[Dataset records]
----------
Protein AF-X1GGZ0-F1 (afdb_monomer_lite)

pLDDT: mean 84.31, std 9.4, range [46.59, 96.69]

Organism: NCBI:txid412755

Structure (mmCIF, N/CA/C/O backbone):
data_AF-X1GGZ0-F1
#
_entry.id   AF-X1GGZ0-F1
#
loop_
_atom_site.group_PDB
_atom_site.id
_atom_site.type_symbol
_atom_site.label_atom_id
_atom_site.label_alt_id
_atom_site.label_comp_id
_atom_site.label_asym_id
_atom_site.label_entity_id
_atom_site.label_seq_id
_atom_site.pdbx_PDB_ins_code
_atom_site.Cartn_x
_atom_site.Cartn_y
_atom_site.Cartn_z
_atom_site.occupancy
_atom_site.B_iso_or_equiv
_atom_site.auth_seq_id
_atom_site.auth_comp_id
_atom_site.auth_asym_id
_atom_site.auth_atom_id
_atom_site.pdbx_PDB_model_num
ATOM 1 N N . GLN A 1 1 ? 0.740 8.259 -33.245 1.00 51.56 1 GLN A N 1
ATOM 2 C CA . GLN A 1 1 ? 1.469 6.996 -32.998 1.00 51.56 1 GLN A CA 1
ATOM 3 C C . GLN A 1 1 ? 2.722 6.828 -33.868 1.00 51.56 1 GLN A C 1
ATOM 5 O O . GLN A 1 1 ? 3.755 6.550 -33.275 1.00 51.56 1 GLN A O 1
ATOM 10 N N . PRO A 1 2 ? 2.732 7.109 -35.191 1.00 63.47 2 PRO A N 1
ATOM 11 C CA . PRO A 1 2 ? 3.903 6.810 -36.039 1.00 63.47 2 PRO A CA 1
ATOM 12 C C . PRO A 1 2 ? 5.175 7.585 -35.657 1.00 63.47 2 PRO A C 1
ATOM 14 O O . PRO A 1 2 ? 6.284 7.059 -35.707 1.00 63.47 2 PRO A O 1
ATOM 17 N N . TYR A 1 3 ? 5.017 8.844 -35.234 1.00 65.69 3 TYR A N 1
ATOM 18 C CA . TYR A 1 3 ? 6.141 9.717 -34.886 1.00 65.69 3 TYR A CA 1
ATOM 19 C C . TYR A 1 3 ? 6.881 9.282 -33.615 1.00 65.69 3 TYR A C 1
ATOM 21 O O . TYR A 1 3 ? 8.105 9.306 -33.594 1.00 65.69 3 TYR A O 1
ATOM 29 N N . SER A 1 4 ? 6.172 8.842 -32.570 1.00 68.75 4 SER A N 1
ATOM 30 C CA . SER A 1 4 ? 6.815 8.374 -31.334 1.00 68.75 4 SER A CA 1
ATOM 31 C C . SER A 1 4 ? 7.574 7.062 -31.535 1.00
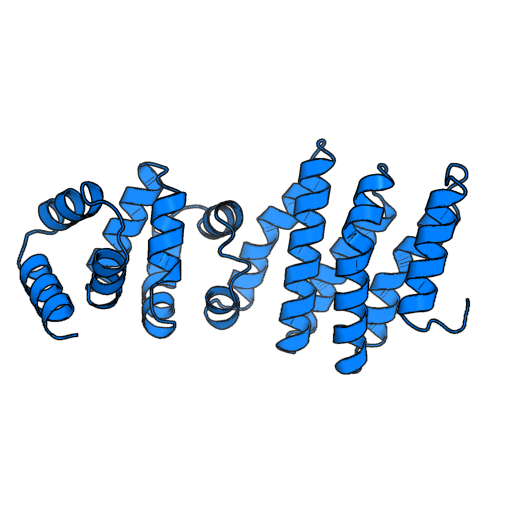 68.75 4 SER A C 1
ATOM 33 O O . SER A 1 4 ? 8.628 6.859 -30.945 1.00 68.75 4 SER A O 1
ATOM 35 N N . GLU A 1 5 ? 7.065 6.176 -32.388 1.00 73.38 5 GLU A N 1
ATOM 36 C CA . GLU A 1 5 ? 7.756 4.931 -32.742 1.00 73.38 5 GLU A CA 1
ATOM 37 C C . GLU A 1 5 ? 8.988 5.201 -33.608 1.00 73.38 5 GLU A C 1
ATOM 39 O O . GLU A 1 5 ? 10.040 4.606 -33.395 1.00 73.38 5 GLU A O 1
ATOM 44 N N . SER A 1 6 ? 8.884 6.133 -34.558 1.00 78.50 6 SER A N 1
ATOM 45 C CA . SER A 1 6 ? 10.003 6.512 -35.429 1.00 78.50 6 SER A CA 1
ATOM 46 C C . SER A 1 6 ? 11.133 7.173 -34.640 1.00 78.50 6 SER A C 1
ATOM 48 O O . SER A 1 6 ? 12.294 6.823 -34.823 1.00 78.50 6 SER A O 1
ATOM 50 N N . VAL A 1 7 ? 10.800 8.074 -33.709 1.00 79.12 7 VAL A N 1
ATOM 51 C CA . VAL A 1 7 ? 11.789 8.696 -32.816 1.00 79.12 7 VAL A CA 1
ATOM 52 C C . VAL A 1 7 ? 12.422 7.657 -31.890 1.00 79.12 7 VAL A C 1
ATOM 54 O O . VAL A 1 7 ? 13.639 7.662 -31.738 1.00 79.12 7 VAL A O 1
ATOM 57 N N . ALA A 1 8 ? 11.642 6.727 -31.328 1.00 79.81 8 ALA A N 1
ATOM 58 C CA . ALA A 1 8 ? 12.196 5.635 -30.527 1.00 79.81 8 ALA A CA 1
ATOM 59 C C . ALA A 1 8 ? 13.182 4.779 -31.341 1.00 79.81 8 ALA A C 1
ATOM 61 O O . ALA A 1 8 ? 14.289 4.538 -30.878 1.00 79.81 8 ALA A O 1
ATOM 62 N N . LYS A 1 9 ? 12.845 4.408 -32.584 1.00 81.50 9 LYS A N 1
ATOM 63 C CA . LYS A 1 9 ? 13.758 3.669 -33.478 1.00 81.50 9 LYS A CA 1
ATOM 64 C C . LYS A 1 9 ? 15.054 4.427 -33.768 1.00 81.50 9 LYS A C 1
ATOM 66 O O . LYS A 1 9 ? 16.116 3.817 -33.787 1.00 81.50 9 LYS A O 1
ATOM 71 N N . ILE A 1 10 ? 14.980 5.741 -33.990 1.00 81.19 10 ILE A N 1
ATOM 72 C CA . ILE A 1 10 ? 16.174 6.574 -34.201 1.00 81.19 10 ILE A CA 1
ATOM 73 C C . ILE A 1 10 ? 17.043 6.580 -32.943 1.00 81.19 10 ILE A C 1
ATOM 75 O O . ILE A 1 10 ? 18.253 6.398 -33.043 1.00 81.19 10 ILE A O 1
ATOM 79 N N . LEU A 1 11 ? 16.430 6.746 -31.767 1.00 82.31 11 LEU A N 1
ATOM 80 C CA . LEU A 1 11 ? 17.145 6.713 -30.494 1.00 82.31 11 LEU A CA 1
ATOM 81 C C . LEU A 1 11 ? 17.815 5.357 -30.271 1.00 82.31 11 LEU A C 1
ATOM 83 O O . LEU A 1 11 ? 18.972 5.331 -29.879 1.00 82.31 11 LEU A O 1
ATOM 87 N N . GLU A 1 12 ? 17.139 4.246 -30.569 1.00 84.38 12 GLU A N 1
ATOM 88 C CA . GLU A 1 12 ? 17.682 2.889 -30.407 1.00 84.38 12 GLU A CA 1
ATOM 89 C C . GLU A 1 12 ? 18.913 2.602 -31.284 1.00 84.38 12 GLU A C 1
ATOM 91 O O . GLU A 1 12 ? 19.716 1.742 -30.933 1.00 84.38 12 GLU A O 1
ATOM 96 N N . ASN A 1 13 ? 19.118 3.351 -32.372 1.00 85.00 13 ASN A N 1
ATOM 97 C CA . ASN A 1 13 ? 20.323 3.240 -33.201 1.00 85.00 13 ASN A CA 1
ATOM 98 C C . ASN A 1 13 ? 21.550 3.954 -32.604 1.00 85.00 13 ASN A C 1
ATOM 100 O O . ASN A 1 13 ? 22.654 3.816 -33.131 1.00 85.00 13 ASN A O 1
----------
[How to complete this task] Set down, exactly as they appear above, all lines from the one that has "Organism: NCBI:txid412755" down to the one that has "ATOM 10 N N", including those two and no others.

[Solution to this problem]
Organism: NCBI:txid412755

Structure (mmCIF, N/CA/C/O backbone):
data_AF-X1GGZ0-F1
#
_entry.id   AF-X1GGZ0-F1
#
loop_
_atom_site.group_PDB
_atom_site.id
_atom_site.type_symbol
_atom_site.label_atom_id
_atom_site.label_alt_id
_atom_site.label_comp_id
_atom_site.label_asym_id
_atom_site.label_entity_id
_atom_site.label_seq_id
_atom_site.pdbx_PDB_ins_code
_atom_site.Cartn_x
_atom_site.Cartn_y
_atom_site.Cartn_z
_atom_site.occupancy
_atom_site.B_iso_or_equiv
_atom_site.auth_seq_id
_atom_site.auth_comp_id
_atom_site.auth_asym_id
_atom_site.auth_atom_id
_atom_site.pdbx_PDB_model_num
ATOM 1 N N . GLN A 1 1 ? 0.740 8.259 -33.245 1.00 51.56 1 GLN A N 1
ATOM 2 C CA . GLN A 1 1 ? 1.469 6.996 -32.998 1.00 51.56 1 GLN A CA 1
ATOM 3 C C . GLN A 1 1 ? 2.722 6.828 -33.868 1.00 51.56 1 GLN A C 1
ATOM 5 O O . GLN A 1 1 ? 3.755 6.550 -33.275 1.00 51.56 1 GLN A O 1
ATOM 10 N N . PRO A 1 2 ? 2.732 7.109 -35.191 1.00 63.47 2 PRO A N 1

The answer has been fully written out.